==== Stored data

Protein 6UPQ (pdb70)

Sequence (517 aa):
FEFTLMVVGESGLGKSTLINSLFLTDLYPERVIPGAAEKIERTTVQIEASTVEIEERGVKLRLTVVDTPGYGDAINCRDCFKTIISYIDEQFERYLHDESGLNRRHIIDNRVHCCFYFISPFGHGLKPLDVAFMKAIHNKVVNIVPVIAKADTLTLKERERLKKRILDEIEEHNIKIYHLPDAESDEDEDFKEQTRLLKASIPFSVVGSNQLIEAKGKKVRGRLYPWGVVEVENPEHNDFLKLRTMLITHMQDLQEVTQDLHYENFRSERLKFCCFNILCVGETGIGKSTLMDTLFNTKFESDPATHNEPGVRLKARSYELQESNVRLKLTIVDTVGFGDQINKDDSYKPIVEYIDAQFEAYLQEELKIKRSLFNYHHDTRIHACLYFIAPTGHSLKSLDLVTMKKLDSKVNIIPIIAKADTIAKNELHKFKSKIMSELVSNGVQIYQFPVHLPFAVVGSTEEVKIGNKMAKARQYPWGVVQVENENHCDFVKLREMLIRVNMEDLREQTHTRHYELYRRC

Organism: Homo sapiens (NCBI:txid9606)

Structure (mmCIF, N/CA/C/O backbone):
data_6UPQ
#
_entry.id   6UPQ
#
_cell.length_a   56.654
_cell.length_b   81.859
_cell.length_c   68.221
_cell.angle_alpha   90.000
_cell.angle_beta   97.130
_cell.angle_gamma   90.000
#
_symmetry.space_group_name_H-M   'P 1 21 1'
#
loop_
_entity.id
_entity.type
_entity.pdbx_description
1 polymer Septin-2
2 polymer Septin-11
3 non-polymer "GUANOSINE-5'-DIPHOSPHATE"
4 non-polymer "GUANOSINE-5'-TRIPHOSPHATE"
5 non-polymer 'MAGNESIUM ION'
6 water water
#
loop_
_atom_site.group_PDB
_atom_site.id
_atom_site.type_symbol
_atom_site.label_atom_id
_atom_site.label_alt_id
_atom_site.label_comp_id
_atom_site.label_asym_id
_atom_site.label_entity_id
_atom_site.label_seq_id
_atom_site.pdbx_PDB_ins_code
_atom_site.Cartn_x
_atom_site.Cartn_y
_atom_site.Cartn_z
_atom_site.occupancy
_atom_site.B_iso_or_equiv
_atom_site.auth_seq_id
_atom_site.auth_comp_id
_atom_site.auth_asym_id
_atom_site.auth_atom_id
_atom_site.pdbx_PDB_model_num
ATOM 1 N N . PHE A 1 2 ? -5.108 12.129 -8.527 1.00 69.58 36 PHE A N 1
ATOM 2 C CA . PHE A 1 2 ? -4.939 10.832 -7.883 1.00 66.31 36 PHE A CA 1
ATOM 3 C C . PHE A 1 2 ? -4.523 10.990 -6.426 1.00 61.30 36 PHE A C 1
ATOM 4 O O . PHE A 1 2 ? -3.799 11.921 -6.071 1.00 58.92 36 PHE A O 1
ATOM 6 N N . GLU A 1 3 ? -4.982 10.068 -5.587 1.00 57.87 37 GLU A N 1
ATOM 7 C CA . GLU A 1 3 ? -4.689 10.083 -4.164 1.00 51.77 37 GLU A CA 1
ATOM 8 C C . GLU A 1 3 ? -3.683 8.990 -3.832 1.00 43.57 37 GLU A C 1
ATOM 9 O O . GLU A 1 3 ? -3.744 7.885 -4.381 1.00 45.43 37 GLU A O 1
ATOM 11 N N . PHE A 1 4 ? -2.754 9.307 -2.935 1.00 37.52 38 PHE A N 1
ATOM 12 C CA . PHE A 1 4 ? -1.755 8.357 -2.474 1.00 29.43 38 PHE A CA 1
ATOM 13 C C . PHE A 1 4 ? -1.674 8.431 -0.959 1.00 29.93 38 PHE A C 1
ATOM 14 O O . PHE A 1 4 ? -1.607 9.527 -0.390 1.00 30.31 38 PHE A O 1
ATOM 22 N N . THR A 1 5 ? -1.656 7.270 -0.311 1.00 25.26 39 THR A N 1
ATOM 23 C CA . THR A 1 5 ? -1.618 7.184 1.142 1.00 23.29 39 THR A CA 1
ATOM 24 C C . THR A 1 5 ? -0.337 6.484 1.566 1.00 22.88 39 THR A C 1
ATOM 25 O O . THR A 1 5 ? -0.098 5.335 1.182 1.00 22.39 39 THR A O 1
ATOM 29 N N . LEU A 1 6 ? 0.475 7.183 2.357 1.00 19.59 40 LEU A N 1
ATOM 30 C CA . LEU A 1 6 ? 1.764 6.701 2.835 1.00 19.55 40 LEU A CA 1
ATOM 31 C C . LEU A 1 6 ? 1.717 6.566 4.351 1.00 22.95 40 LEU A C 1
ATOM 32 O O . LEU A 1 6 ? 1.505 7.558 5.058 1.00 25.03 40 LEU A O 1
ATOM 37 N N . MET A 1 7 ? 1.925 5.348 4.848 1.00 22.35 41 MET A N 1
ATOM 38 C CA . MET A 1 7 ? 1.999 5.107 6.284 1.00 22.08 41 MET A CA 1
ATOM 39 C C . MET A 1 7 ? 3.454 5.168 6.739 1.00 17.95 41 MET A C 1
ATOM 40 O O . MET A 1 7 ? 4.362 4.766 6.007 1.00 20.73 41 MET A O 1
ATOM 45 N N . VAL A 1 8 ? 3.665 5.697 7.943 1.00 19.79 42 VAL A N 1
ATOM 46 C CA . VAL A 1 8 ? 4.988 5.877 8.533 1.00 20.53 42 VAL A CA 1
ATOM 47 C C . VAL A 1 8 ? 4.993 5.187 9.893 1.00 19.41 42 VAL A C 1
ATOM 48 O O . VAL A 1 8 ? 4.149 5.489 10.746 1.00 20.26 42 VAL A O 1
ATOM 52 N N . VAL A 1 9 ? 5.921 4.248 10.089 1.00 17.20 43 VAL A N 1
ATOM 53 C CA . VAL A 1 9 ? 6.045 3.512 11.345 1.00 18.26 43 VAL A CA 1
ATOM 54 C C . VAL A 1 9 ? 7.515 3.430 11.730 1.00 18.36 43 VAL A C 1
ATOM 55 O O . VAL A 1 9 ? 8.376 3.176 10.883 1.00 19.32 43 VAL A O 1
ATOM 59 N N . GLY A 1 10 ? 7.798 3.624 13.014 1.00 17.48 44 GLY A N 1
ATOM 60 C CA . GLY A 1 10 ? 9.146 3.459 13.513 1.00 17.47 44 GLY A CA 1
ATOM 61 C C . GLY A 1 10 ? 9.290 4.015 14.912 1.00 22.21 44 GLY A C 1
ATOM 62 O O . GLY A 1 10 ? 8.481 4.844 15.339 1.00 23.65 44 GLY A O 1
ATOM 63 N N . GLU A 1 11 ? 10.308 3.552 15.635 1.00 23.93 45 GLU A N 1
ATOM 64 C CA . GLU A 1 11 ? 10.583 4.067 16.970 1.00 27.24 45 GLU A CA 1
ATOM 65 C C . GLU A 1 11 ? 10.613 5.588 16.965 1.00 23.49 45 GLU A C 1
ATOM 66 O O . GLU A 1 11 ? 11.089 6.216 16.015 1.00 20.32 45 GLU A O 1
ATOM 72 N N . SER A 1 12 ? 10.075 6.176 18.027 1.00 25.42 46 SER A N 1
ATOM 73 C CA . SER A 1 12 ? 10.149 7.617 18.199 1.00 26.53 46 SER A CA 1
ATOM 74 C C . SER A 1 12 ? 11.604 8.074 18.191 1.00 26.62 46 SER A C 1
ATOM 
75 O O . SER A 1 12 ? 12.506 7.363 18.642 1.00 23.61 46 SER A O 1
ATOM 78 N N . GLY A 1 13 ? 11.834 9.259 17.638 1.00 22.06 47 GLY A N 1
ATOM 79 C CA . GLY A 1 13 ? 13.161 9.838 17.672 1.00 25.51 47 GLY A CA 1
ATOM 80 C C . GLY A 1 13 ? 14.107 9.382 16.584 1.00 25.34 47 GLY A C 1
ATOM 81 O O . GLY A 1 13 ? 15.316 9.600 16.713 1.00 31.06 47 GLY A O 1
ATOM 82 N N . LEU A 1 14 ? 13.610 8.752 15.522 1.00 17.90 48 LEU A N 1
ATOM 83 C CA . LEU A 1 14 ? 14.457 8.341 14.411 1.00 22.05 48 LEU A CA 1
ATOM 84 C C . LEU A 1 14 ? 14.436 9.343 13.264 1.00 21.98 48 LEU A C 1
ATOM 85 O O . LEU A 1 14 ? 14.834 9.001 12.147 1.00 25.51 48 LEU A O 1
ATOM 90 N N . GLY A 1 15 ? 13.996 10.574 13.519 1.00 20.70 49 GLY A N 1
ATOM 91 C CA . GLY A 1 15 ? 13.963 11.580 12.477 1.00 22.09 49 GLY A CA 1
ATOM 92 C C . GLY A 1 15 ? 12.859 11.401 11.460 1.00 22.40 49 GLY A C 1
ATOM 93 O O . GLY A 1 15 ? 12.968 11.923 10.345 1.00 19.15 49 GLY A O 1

========
==== Stored data

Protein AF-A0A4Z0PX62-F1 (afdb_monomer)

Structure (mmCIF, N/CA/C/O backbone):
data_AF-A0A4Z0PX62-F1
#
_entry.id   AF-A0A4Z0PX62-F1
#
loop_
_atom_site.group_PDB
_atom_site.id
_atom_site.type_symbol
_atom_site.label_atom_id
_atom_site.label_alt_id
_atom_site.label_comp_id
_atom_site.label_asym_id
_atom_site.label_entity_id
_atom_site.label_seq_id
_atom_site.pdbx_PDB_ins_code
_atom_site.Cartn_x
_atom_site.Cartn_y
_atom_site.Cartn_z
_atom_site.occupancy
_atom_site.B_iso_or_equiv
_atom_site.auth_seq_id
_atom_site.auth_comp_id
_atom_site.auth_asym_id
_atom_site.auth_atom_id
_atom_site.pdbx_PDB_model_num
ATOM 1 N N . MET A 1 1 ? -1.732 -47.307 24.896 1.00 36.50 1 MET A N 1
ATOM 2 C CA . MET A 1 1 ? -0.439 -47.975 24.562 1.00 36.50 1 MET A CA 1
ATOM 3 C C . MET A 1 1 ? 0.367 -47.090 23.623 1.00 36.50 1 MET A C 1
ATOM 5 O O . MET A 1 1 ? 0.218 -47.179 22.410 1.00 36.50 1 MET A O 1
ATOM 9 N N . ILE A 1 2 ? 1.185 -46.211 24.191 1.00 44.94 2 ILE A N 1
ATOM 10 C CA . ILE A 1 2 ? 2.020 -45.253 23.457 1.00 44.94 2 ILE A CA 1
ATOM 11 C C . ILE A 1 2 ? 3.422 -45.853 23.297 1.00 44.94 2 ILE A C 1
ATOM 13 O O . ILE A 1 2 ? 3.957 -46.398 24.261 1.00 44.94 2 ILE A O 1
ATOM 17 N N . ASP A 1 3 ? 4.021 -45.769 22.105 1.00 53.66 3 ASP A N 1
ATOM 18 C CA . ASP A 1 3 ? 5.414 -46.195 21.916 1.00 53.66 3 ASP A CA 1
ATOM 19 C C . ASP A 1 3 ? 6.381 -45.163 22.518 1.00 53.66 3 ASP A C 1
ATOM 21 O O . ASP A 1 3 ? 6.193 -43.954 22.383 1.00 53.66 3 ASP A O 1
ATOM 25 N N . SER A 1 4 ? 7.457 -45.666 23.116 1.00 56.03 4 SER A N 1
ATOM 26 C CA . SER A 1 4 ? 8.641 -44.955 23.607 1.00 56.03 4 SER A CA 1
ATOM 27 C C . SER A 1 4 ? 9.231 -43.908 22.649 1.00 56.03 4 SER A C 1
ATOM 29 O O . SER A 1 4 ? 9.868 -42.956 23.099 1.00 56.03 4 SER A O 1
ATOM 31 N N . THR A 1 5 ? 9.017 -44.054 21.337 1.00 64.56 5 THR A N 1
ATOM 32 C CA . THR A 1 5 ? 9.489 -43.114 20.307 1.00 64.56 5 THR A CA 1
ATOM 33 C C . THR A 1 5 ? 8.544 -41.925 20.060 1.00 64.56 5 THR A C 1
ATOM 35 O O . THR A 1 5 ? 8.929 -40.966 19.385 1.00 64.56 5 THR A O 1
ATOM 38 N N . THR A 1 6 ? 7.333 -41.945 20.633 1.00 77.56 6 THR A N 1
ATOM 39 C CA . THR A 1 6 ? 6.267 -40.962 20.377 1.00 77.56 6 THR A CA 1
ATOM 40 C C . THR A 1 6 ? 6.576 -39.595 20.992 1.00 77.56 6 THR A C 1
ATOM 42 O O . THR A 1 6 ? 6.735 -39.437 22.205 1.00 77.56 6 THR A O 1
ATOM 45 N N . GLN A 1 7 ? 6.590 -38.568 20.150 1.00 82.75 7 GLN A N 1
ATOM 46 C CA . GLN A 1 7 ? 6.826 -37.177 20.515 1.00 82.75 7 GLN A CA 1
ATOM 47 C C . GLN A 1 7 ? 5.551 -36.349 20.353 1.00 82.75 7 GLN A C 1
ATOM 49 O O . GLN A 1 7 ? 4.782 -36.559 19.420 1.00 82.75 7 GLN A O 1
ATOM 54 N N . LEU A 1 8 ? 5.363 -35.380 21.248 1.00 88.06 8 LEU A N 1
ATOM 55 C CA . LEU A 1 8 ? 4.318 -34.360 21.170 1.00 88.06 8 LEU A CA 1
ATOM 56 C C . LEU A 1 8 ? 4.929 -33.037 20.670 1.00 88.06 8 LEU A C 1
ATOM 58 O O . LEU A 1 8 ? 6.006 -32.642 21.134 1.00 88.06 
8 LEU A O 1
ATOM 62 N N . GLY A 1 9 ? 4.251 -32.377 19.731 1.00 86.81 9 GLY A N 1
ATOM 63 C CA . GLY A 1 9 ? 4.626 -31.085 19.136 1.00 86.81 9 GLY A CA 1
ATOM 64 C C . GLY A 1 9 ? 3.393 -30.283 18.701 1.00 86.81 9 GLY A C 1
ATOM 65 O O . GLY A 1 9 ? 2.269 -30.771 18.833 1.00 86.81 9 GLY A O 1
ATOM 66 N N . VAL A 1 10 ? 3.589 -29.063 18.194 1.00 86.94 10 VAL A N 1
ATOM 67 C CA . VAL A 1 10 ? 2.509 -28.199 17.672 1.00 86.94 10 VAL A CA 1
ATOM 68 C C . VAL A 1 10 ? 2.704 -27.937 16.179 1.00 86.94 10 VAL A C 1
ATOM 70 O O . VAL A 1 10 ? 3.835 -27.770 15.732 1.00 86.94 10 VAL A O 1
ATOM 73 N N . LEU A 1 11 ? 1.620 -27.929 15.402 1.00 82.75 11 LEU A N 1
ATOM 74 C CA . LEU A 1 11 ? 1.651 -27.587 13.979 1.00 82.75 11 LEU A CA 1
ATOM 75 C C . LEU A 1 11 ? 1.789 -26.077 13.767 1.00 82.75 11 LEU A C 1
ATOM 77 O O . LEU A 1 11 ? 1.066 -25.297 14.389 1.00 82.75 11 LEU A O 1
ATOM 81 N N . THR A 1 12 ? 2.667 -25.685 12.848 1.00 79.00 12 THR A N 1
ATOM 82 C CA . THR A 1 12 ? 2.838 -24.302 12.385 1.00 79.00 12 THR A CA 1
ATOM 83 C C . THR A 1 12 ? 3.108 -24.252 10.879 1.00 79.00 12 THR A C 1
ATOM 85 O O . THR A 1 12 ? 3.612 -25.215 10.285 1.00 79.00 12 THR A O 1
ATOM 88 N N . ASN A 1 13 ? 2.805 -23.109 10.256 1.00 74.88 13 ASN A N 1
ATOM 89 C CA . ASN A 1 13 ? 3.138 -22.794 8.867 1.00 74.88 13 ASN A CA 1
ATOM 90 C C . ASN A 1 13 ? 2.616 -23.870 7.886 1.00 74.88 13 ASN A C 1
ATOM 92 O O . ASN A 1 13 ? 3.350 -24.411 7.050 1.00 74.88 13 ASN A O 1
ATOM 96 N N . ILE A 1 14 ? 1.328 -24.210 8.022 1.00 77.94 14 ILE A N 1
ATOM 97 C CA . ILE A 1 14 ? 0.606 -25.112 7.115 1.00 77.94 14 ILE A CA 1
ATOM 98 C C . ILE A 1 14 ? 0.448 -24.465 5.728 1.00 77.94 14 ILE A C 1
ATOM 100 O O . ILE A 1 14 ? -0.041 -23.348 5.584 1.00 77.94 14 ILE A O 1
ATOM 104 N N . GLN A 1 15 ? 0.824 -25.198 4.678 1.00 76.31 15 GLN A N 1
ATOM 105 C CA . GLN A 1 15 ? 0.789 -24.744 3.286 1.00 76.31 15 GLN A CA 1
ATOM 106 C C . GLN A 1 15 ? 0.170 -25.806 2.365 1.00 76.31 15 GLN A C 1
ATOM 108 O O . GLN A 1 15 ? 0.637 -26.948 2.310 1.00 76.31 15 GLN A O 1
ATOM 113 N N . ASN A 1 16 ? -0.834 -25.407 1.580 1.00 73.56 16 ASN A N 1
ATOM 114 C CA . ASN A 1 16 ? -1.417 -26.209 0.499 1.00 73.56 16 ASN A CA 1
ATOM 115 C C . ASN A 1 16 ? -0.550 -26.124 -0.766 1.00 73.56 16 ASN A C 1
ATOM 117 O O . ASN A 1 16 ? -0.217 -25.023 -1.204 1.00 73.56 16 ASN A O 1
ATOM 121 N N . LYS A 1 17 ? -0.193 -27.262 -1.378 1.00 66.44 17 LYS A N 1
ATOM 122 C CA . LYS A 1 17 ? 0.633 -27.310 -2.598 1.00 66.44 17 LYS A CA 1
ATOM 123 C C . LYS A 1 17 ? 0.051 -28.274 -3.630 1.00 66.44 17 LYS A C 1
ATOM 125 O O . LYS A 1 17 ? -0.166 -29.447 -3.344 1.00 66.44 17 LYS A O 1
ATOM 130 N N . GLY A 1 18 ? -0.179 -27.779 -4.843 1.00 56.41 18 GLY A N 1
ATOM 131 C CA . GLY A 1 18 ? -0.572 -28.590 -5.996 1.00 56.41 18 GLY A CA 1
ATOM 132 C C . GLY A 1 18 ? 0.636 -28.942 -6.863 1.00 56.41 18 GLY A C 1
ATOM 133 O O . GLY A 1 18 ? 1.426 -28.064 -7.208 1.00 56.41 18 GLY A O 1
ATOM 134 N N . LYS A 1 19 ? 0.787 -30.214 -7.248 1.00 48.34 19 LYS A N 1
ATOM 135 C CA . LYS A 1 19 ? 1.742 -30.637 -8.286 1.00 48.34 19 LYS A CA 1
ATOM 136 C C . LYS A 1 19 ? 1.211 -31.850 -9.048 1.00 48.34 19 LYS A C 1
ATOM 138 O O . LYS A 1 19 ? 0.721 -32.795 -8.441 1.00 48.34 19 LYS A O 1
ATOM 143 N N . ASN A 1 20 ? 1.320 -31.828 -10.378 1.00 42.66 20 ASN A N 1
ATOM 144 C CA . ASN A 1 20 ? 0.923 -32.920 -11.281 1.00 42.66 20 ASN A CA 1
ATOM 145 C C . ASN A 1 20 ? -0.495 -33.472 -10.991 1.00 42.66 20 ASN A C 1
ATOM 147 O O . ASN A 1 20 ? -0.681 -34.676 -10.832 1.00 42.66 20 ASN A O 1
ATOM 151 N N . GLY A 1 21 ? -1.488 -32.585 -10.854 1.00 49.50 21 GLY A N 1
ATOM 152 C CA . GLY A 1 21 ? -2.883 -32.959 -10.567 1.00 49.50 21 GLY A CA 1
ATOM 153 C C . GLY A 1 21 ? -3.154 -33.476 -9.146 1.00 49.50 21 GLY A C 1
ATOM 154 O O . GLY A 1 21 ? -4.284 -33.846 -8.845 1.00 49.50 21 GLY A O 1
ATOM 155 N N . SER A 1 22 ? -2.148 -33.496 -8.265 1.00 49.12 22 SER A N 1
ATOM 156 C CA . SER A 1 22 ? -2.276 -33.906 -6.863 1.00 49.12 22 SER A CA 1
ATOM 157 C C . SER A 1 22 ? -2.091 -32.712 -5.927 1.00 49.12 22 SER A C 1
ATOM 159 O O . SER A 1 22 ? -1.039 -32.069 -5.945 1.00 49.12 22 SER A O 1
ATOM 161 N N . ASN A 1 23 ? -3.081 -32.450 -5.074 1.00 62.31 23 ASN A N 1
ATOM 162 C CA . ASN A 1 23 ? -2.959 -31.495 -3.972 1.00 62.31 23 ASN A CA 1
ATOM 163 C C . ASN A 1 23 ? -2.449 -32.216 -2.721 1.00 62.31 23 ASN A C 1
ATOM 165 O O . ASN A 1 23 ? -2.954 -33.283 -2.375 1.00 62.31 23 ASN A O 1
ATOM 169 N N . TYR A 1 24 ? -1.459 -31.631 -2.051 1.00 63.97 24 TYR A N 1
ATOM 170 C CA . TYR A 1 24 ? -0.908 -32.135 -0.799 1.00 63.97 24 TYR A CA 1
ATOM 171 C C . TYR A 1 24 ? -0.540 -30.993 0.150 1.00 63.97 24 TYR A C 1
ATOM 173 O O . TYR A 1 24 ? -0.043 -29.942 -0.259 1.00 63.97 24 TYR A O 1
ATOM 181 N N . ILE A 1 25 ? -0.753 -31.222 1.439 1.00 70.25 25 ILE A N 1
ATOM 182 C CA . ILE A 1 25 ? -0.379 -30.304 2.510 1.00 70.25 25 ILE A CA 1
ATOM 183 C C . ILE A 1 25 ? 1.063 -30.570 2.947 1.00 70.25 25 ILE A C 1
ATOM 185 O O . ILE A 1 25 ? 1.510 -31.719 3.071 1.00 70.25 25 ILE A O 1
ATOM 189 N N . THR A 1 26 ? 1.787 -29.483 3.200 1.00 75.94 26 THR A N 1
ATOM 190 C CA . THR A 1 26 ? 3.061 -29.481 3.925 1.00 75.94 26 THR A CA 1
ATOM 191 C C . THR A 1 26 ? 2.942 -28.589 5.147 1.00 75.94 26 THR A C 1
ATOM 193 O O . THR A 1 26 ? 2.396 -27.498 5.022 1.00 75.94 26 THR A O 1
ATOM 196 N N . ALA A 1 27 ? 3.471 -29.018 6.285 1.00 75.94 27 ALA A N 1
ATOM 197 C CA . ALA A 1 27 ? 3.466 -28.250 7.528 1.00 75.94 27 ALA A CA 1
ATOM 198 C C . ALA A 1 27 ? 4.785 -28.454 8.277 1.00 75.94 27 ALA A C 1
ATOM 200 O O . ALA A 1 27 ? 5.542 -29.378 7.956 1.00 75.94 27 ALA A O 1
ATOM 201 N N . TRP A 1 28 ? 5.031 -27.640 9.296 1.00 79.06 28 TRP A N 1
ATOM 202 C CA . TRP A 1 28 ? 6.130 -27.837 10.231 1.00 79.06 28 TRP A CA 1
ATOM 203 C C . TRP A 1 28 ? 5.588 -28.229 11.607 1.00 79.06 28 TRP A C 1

========

**Work required**
For every line in the listing above that mentions the word "polymer", make a copy.

**Response area**
1 polymer Septin-2
2 polymer Septin-11
3 non-polymer "GUANOSINE-5'-DIPHOSPHATE"
4 non-polymer "GUANOSINE-5'-TRIPHOSPHATE"
5 non-polymer 'MAGNESIUM ION'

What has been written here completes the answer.